WHAT THIS TASK INVOLVES >>
In the records below, find the line containing "ATOM 75 C C" and the line containing "ATOM 82 N N"; please repeat exactly the lines from one to the other, both included, and nothing more.

DATA EXTRACT >>
- - - - - - -
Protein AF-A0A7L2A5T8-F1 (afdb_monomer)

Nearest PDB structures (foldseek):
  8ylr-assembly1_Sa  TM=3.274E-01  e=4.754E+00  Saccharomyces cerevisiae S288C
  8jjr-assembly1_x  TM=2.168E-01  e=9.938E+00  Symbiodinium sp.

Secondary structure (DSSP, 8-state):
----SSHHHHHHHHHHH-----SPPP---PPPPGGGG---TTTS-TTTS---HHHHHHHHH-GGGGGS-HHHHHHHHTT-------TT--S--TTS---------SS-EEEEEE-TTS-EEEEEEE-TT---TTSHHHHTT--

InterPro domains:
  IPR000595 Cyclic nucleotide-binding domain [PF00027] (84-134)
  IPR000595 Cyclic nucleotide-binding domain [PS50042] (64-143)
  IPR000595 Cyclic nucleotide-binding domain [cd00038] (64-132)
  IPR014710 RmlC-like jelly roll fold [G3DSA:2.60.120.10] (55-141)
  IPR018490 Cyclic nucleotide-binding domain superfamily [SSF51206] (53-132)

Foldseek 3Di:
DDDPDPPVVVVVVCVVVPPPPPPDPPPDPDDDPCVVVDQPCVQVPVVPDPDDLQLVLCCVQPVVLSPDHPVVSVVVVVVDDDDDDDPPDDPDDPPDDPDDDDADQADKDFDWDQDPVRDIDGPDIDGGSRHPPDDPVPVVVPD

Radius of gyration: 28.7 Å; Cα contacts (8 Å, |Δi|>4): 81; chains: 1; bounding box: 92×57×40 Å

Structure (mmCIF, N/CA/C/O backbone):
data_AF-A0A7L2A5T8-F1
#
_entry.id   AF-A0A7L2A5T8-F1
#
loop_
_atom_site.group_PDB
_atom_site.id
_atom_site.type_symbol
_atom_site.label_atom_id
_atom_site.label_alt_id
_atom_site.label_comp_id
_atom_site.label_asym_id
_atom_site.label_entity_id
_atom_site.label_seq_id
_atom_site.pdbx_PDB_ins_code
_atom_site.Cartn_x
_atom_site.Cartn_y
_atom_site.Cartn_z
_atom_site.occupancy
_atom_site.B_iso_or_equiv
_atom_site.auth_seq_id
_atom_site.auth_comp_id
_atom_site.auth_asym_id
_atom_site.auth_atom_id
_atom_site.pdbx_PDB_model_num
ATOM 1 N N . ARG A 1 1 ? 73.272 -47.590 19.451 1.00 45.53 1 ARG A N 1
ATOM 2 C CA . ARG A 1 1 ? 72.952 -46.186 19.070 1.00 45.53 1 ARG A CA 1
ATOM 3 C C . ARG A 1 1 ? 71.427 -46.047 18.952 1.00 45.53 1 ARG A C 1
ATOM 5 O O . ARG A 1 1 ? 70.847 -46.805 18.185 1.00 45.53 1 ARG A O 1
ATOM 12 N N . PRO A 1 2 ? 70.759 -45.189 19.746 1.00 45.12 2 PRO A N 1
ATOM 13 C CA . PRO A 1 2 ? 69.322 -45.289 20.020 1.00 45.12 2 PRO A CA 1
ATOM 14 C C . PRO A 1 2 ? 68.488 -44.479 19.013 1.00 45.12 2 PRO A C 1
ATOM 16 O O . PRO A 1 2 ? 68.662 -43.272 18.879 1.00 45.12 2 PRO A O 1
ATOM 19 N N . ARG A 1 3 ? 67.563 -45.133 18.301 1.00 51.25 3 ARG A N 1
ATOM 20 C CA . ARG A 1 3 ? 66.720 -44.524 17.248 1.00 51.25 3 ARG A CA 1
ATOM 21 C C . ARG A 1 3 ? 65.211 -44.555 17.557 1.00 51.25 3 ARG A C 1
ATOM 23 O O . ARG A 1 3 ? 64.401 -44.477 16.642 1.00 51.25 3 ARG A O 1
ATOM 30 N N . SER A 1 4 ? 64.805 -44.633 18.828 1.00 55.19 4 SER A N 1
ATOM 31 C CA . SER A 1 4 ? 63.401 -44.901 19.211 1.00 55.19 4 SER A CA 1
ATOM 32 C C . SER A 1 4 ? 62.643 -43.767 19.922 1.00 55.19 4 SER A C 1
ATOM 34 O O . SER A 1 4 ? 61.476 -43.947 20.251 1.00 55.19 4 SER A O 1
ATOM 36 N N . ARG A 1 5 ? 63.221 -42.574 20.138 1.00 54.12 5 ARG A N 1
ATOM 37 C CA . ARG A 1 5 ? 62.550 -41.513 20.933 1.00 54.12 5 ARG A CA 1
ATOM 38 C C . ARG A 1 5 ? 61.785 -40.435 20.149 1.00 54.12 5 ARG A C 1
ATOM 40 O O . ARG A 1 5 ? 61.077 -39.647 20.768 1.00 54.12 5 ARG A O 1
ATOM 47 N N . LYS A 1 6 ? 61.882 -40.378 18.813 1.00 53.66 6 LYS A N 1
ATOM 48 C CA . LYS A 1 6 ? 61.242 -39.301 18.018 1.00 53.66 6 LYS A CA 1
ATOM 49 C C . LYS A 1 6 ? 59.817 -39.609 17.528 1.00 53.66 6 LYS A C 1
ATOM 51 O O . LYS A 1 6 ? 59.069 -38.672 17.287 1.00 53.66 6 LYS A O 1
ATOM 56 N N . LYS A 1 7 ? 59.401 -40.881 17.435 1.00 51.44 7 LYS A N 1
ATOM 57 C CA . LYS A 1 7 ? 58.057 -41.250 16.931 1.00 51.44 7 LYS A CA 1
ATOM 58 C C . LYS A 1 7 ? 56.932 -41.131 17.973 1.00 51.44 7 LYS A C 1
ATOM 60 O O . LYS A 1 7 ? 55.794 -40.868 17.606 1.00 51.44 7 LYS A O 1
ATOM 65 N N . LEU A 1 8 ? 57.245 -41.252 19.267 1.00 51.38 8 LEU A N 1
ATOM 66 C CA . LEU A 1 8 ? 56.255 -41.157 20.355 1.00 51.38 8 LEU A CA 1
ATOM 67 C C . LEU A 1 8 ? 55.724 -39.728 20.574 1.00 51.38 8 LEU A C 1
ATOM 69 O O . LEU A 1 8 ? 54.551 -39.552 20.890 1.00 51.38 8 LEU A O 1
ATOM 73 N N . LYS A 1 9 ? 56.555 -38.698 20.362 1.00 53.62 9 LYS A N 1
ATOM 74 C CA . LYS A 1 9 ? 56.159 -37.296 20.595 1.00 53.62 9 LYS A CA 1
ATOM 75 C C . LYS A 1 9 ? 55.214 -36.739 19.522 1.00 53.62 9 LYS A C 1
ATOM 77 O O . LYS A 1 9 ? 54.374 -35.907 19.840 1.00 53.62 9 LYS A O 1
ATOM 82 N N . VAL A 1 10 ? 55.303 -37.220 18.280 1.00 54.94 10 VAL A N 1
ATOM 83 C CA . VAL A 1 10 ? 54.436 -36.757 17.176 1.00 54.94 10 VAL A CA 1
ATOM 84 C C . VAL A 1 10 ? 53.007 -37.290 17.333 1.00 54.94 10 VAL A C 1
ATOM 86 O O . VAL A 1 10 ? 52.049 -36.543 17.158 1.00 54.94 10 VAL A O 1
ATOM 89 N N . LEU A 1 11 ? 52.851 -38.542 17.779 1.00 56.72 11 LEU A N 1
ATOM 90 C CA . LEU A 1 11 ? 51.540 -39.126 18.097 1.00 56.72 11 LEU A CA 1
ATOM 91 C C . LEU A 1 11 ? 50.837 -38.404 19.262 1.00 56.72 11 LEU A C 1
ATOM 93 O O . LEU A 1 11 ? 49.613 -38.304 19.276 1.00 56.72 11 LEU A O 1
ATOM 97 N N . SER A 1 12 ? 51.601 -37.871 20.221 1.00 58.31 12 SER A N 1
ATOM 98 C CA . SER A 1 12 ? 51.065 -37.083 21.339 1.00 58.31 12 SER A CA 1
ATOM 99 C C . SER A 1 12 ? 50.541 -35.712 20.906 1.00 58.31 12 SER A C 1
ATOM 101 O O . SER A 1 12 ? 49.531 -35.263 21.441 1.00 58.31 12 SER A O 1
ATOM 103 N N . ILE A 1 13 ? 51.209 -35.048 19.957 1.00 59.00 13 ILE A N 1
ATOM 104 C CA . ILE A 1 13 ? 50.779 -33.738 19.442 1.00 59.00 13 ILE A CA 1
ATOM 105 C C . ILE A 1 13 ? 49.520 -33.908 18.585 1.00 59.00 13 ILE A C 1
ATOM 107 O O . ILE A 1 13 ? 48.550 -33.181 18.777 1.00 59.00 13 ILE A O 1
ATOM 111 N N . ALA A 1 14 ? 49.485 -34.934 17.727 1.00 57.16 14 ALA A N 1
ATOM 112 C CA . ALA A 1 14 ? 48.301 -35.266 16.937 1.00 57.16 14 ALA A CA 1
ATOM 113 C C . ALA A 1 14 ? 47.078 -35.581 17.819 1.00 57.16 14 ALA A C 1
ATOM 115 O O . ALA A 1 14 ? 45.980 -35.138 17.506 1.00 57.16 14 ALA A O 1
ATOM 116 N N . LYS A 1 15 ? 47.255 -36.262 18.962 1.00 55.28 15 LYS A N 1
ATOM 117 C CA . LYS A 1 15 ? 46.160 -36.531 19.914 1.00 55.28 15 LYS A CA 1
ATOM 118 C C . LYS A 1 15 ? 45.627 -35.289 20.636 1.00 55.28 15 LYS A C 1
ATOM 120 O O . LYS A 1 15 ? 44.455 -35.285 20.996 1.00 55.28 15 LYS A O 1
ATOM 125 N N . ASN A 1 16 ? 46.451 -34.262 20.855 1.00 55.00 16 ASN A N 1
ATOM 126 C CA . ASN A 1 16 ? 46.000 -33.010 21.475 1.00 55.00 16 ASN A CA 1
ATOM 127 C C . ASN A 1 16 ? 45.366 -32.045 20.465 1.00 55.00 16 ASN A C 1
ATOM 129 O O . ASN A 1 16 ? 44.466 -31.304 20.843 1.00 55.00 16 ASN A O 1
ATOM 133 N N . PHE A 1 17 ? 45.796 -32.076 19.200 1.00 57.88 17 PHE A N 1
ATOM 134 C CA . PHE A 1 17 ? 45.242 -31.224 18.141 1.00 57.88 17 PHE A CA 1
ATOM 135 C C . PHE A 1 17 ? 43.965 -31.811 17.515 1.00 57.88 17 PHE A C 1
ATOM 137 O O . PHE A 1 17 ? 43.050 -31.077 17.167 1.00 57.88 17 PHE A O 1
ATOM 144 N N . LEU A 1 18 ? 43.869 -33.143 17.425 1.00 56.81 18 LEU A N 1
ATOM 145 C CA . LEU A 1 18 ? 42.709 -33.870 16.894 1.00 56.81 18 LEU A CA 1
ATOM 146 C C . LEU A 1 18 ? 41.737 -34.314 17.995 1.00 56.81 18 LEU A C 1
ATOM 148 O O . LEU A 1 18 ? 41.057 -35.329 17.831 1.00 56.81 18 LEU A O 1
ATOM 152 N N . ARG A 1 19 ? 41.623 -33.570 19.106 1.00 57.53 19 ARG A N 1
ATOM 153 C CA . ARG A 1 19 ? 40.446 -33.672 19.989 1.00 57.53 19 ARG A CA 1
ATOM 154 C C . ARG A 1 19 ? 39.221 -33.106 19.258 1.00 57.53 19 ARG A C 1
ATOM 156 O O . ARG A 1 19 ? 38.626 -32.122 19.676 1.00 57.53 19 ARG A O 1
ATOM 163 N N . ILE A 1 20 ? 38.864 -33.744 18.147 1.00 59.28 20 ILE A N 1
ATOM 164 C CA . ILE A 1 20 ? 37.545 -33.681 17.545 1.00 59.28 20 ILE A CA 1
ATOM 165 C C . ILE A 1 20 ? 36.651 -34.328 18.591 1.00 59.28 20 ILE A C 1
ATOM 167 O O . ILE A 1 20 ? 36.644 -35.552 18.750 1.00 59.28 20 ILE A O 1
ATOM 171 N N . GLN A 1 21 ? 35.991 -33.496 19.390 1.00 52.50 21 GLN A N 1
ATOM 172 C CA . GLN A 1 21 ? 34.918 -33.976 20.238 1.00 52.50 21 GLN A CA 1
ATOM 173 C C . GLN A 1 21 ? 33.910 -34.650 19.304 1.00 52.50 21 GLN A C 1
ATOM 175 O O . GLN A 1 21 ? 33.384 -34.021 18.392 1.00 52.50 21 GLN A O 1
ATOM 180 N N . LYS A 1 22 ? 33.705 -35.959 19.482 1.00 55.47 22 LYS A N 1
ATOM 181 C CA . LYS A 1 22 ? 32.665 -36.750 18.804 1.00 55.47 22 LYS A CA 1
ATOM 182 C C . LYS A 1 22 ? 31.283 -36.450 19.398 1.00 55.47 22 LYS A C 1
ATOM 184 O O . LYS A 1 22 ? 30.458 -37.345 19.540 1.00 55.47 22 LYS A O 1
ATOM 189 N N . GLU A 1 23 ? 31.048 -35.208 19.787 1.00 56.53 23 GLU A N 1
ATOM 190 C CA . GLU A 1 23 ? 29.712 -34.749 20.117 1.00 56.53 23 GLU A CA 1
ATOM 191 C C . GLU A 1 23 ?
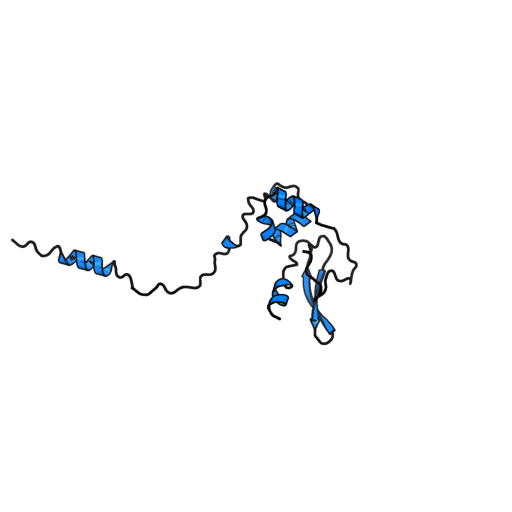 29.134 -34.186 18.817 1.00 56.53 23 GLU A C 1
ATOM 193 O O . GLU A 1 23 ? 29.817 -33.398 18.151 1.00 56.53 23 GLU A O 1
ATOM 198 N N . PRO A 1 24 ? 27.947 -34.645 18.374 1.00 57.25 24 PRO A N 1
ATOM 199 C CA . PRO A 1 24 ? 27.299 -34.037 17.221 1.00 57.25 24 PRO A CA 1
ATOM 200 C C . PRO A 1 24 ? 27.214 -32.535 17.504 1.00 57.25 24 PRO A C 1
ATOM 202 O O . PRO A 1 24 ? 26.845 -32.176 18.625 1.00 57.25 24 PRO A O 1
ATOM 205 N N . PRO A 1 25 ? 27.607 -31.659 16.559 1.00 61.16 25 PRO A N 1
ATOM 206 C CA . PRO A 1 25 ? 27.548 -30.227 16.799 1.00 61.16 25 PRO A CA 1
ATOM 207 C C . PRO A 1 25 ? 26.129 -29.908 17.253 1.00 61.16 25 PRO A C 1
- - - - - - -
EXERCISE OUTPUT >>
ATOM 75 C C . LYS A 1 9 ? 55.214 -36.739 19.522 1.00 53.62 9 LYS A C 1
ATOM 77 O O . LYS A 1 9 ? 54.374 -35.907 19.840 1.00 53.62 9 LYS A O 1
ATOM 82 N N . VAL A 1 10 ? 55.303 -37.220 18.280 1.00 54.94 10 VAL A N 1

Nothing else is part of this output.